Friday, September 05, 2008

Microsoft Introduces Data Minining “Cloud Services”

The SQL Server team recently made a stealth release of a Table Analysis Tools for the Cloud technology preview during the 14th ACM SIGKDD International Conference on Knowledge Discover and and Data Mining (KDD08) held in Las Vegas from August 24 to 27, 2008.

The preview takes your data in the form of an Excel worksheet or a .csv file, uploads it to SQL Server 2008 Table Analysis Tools running as a Web service, and adds it to the original or a second worksheet or thin client (browser) window. This description indicates to me that the application is better classified as a traditional Web service or Software as a Service (SaaS) application, rather than a true Cloud Computing candidate.

Here’s a promotional sample of the Excel 2007 add-in displaying a forecast in a chart:

Following are feature descriptions by Microsoft senior software engineer Bogdan Crivat from his Data Mining for the Cloud (or how I spent my summer) post of August 29, 2008:

  • Analyze Key Influencers — detects the columns that impact your target column. It presents a report of those values in other columns that correlate strongly with values in your target column.
  • Detect Categories (clustering, for data miners) — identifies groups of table rows that share similar characteristics. A categories report is generated, which details the characteristics of each category
  • Fill From Example — to some extent, similar to Excel’s Autofill feature: it learns from a few examples and extends the learned patterns to the remaining rows in the table
  • Forecasting — analyzes vertical series of numeric data, detects periodicity, trends and correlations between series and produces a forecast for those series
  • Highlight Exceptions — finds the interesting (or unusual, or out-of-ordinary) rows in your table
  • Scenario Analysis — What-If and Goal-Seek tools based on a probabilistic model built on top of your data.
  • Prediction Calculator — a tool for generating prediction scorecards
  • Market Basket Analysis — analyzes transaction tables to identify groups of items that appear together in transactions

The thin-client (browser) version doesn’t implement all the preceding features yet.

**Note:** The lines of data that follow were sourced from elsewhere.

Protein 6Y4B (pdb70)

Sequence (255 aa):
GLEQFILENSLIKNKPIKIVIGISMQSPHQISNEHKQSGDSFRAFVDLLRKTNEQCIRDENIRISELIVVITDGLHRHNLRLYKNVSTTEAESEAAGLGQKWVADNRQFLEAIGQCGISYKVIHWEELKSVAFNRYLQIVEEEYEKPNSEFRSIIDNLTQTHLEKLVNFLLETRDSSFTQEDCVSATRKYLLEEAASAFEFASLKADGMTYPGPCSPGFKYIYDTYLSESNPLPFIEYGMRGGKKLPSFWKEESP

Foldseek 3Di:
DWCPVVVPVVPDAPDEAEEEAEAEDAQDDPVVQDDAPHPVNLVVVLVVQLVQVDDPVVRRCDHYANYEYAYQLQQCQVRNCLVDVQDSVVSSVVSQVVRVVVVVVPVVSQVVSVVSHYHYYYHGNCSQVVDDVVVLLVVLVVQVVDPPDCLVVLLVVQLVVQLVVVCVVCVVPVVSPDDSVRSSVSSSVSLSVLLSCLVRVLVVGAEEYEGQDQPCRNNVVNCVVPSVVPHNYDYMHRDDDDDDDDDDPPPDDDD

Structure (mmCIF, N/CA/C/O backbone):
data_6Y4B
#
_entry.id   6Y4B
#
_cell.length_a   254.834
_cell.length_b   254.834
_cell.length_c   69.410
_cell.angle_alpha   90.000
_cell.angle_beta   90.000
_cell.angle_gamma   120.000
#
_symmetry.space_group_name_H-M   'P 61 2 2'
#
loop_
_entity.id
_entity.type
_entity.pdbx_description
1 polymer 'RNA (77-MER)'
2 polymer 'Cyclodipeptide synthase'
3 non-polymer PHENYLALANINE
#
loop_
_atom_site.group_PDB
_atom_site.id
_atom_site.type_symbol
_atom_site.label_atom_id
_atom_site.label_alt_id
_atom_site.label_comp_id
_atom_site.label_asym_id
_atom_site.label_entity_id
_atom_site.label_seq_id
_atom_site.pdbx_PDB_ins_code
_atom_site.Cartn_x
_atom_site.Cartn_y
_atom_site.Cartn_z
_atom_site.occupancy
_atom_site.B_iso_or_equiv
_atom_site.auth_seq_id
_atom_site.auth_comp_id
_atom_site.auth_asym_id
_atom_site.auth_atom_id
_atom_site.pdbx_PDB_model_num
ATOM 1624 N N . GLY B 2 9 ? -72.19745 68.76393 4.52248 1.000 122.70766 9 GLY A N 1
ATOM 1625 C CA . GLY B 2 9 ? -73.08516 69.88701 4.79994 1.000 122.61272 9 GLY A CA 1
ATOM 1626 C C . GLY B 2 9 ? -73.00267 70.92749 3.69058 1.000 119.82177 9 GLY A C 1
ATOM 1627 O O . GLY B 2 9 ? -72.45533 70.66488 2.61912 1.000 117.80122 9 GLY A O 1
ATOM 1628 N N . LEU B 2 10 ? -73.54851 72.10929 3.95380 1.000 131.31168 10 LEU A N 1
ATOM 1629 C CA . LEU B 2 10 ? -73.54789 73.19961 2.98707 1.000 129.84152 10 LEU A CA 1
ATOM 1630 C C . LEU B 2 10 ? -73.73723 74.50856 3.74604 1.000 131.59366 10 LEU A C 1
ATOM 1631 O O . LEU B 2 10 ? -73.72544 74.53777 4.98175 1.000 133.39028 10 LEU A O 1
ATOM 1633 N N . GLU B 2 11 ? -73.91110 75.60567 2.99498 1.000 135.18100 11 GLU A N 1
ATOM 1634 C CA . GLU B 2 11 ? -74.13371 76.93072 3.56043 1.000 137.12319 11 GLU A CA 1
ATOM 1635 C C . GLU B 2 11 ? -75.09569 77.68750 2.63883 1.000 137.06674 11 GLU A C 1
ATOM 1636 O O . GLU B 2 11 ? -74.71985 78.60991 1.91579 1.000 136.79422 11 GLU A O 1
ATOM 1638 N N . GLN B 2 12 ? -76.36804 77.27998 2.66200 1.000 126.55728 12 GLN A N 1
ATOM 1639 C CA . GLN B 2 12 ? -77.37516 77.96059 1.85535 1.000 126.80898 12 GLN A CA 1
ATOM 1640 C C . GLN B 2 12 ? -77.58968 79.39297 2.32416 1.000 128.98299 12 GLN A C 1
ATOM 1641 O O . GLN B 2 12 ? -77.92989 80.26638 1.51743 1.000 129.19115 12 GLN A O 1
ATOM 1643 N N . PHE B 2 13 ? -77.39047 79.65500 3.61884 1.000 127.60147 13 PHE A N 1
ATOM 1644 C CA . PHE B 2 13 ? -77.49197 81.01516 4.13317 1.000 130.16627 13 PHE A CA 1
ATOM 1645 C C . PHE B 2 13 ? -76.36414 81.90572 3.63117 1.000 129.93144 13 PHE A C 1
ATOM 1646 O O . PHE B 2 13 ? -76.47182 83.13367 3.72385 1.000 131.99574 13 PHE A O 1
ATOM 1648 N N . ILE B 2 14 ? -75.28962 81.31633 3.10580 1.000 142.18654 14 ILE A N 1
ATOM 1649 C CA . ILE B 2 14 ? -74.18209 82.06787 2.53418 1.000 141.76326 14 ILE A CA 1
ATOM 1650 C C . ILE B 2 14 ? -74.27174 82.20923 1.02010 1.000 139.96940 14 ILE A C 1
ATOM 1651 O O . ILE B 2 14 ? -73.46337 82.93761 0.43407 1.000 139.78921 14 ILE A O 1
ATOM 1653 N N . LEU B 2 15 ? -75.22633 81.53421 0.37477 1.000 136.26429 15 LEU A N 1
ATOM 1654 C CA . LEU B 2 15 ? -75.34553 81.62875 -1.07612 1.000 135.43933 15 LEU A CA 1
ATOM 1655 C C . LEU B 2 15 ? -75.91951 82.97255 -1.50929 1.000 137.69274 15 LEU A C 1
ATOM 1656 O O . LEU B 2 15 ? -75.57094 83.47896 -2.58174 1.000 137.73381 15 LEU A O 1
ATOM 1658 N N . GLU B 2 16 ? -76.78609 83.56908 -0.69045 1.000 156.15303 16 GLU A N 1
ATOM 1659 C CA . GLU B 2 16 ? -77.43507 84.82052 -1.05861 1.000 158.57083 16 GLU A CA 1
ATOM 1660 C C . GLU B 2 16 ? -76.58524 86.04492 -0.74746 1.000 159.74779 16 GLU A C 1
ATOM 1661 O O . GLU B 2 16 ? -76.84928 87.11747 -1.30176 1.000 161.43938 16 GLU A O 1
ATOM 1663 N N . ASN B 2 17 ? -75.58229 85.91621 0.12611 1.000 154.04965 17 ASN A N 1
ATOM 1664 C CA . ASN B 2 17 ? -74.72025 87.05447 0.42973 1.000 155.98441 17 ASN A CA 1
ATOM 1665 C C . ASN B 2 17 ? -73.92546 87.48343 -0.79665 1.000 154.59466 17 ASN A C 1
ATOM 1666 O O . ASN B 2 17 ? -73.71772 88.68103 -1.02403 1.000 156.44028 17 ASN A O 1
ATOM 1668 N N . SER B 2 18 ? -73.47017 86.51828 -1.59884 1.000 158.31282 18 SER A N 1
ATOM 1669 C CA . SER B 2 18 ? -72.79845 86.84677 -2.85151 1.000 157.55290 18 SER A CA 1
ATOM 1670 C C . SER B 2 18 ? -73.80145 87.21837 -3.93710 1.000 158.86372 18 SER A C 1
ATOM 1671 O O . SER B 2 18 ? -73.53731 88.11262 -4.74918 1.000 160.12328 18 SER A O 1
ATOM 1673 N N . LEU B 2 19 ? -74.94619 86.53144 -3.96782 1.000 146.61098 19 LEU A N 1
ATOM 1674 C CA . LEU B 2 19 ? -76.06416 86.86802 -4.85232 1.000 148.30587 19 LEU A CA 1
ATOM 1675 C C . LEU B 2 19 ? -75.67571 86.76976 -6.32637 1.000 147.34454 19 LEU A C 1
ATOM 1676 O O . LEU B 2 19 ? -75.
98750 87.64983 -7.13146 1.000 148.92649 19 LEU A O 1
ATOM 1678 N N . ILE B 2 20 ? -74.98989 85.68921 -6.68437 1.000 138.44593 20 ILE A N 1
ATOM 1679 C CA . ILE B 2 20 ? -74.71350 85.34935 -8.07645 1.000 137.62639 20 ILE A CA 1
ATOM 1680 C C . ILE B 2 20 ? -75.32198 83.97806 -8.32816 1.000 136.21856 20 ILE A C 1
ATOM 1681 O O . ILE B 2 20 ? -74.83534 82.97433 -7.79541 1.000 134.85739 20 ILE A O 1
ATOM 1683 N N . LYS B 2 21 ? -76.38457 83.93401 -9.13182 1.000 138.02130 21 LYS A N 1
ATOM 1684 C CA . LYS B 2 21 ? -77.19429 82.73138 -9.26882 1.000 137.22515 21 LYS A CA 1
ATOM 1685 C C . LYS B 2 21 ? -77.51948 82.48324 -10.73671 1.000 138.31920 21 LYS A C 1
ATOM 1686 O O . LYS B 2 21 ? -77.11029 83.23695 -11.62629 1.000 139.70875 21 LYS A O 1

There’s more about the development of the tools and KDD08 in Jamie MacLennan’s KDD 2008 and Incredibly Awesome SQL 2008 Data Mining Demos post of 8/25/2008.

Brent Ozar’s SQL Server Data Mining in the Cloud post of 8/27/2008 has a detailed and fully illustrated tutorial for the Excel version using sample data from PerfMon. Brent describes the tools as “Incredibly Awesome.”

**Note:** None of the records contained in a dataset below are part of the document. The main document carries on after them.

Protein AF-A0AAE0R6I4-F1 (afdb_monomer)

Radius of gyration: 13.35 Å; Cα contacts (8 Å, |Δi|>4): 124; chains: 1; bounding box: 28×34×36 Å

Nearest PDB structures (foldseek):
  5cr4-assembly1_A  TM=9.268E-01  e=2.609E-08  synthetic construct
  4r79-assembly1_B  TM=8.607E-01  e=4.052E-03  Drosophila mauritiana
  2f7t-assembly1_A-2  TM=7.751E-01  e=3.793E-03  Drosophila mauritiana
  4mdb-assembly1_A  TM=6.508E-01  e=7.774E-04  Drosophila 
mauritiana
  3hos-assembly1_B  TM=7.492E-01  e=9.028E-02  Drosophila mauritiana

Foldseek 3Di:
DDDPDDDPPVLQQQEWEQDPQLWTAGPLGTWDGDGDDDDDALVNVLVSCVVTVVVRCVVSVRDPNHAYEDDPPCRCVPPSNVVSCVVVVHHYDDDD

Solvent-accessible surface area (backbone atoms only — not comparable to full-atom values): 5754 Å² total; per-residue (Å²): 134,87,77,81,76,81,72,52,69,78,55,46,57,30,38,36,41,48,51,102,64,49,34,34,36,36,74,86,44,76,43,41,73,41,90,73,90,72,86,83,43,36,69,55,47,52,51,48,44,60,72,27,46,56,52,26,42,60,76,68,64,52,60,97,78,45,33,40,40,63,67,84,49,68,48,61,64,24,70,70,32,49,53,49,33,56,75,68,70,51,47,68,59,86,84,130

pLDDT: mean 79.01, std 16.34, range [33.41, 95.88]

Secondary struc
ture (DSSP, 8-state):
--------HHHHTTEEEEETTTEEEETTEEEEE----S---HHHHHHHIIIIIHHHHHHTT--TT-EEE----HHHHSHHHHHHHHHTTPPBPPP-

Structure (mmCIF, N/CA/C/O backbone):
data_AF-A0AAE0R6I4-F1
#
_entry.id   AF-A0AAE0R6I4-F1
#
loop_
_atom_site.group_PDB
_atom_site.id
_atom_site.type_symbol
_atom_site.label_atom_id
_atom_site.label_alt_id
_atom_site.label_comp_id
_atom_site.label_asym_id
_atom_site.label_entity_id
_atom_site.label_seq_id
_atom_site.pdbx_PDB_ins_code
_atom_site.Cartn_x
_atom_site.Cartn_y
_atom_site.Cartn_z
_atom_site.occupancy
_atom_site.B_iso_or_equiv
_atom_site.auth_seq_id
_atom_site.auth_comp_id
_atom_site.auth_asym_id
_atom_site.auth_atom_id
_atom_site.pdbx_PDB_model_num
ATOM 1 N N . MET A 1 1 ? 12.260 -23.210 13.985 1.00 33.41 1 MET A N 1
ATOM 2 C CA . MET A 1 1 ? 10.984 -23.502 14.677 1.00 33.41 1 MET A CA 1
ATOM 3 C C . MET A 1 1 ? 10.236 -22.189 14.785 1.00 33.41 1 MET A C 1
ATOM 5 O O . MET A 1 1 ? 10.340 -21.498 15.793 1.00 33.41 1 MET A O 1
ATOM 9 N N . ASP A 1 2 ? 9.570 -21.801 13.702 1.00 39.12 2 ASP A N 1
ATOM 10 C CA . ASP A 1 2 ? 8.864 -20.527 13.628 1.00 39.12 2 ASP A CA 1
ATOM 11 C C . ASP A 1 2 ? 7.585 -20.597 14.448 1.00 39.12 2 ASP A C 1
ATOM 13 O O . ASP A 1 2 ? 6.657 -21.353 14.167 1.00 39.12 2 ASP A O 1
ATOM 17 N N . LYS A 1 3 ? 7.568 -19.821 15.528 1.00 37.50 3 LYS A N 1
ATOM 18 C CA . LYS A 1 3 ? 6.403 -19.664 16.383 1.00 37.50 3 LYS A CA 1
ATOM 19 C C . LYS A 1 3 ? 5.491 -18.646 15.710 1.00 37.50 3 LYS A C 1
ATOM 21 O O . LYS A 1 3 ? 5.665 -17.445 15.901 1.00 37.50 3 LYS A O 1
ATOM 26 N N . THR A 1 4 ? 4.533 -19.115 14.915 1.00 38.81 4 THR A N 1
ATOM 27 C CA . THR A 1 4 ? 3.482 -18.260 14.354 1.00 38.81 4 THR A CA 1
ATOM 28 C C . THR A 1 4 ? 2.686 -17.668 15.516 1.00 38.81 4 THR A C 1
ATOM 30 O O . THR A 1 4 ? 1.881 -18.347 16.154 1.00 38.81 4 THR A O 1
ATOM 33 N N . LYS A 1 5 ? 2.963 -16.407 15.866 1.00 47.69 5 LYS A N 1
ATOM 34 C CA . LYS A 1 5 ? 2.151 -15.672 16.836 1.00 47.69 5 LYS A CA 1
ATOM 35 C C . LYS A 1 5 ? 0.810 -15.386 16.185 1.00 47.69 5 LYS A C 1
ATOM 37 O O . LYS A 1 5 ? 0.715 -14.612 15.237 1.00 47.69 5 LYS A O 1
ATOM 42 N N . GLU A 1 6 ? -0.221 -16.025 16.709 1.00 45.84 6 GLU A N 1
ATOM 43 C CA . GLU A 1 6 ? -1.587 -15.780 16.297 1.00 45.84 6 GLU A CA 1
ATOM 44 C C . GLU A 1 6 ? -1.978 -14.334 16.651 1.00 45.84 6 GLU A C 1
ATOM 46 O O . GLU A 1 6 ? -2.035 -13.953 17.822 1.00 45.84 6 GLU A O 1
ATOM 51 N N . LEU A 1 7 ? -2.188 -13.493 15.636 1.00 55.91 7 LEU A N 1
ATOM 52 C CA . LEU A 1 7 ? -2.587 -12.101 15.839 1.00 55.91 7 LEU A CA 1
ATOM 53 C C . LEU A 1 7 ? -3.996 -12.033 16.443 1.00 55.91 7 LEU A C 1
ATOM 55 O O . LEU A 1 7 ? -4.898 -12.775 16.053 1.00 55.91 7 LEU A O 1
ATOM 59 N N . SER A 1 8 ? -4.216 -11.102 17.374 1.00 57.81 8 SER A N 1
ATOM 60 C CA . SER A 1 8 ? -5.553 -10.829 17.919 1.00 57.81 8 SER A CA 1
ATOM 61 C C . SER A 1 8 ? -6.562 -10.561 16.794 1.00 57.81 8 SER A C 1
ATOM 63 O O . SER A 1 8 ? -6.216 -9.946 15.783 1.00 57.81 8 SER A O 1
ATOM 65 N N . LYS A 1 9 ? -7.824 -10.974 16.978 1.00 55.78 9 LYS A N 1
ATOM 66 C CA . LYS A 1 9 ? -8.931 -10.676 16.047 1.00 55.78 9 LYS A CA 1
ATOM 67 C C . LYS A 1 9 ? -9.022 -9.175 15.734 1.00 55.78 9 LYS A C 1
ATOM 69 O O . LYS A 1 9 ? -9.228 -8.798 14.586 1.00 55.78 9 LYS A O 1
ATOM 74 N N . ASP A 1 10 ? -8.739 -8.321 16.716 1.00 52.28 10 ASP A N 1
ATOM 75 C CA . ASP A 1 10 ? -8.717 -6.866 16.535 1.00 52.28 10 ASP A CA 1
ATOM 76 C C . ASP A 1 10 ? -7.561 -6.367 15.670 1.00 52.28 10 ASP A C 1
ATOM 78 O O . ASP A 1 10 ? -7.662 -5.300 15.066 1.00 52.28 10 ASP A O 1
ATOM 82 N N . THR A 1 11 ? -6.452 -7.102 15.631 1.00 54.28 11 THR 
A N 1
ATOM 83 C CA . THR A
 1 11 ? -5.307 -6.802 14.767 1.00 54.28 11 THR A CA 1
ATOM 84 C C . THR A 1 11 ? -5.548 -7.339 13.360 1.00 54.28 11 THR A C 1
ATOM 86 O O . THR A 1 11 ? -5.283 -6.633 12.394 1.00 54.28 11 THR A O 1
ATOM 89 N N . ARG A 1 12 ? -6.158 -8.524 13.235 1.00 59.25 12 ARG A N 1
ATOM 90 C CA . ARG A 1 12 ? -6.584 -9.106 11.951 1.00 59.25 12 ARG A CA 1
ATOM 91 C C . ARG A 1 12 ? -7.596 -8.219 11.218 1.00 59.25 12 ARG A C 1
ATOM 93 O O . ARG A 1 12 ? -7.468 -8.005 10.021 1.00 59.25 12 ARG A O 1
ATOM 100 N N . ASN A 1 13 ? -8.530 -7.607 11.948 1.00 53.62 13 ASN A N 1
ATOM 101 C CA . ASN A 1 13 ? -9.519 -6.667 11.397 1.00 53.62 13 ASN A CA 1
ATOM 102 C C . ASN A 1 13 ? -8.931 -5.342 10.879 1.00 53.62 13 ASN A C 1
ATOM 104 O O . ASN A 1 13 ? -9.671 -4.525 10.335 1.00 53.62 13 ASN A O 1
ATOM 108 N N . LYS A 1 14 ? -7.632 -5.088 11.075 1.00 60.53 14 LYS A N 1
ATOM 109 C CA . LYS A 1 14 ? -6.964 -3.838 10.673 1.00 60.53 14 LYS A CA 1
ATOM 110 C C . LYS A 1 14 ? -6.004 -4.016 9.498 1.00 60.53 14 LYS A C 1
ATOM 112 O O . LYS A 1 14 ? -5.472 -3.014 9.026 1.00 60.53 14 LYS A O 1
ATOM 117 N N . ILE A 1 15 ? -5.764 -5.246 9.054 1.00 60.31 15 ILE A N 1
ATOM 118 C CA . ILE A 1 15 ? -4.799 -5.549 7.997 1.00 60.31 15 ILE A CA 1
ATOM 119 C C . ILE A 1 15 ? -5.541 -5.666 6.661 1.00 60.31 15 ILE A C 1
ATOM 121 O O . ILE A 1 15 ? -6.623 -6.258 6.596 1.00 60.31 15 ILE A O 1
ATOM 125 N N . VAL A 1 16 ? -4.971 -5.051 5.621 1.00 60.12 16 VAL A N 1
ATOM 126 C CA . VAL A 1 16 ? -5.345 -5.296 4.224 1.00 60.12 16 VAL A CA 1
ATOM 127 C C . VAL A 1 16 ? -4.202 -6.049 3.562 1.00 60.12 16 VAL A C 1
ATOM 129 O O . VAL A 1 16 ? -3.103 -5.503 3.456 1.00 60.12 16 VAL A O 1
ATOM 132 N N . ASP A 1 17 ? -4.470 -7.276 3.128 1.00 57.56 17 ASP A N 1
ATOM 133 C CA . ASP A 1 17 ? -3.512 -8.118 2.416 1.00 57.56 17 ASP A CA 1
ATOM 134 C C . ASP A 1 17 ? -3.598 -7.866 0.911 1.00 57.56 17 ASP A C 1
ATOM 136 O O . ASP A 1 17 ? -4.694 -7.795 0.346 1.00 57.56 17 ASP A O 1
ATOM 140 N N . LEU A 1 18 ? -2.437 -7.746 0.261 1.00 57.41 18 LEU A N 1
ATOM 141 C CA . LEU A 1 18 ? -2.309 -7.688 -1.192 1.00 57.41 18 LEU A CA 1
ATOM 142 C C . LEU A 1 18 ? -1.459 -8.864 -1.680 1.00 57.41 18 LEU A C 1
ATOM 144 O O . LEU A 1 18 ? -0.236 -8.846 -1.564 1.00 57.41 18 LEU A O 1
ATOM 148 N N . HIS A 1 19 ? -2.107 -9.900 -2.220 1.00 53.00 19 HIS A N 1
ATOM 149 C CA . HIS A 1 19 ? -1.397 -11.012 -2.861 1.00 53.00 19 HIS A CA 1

SSDS is an obvious candidate for a future data source for Data Mining Cloud Services, but it will take considerable cooperative effort between the SSDS and Data Mining teams to enable direct data transfer from SSDS to the table tool via today’s plain old XML (POX) or the future AtomPub or JSON wire formats. However, hooking up with SSDS might qualify the Web service as a true Cloud Service.

Note: Thanks to C. C. Chai for the heads-up on this new service.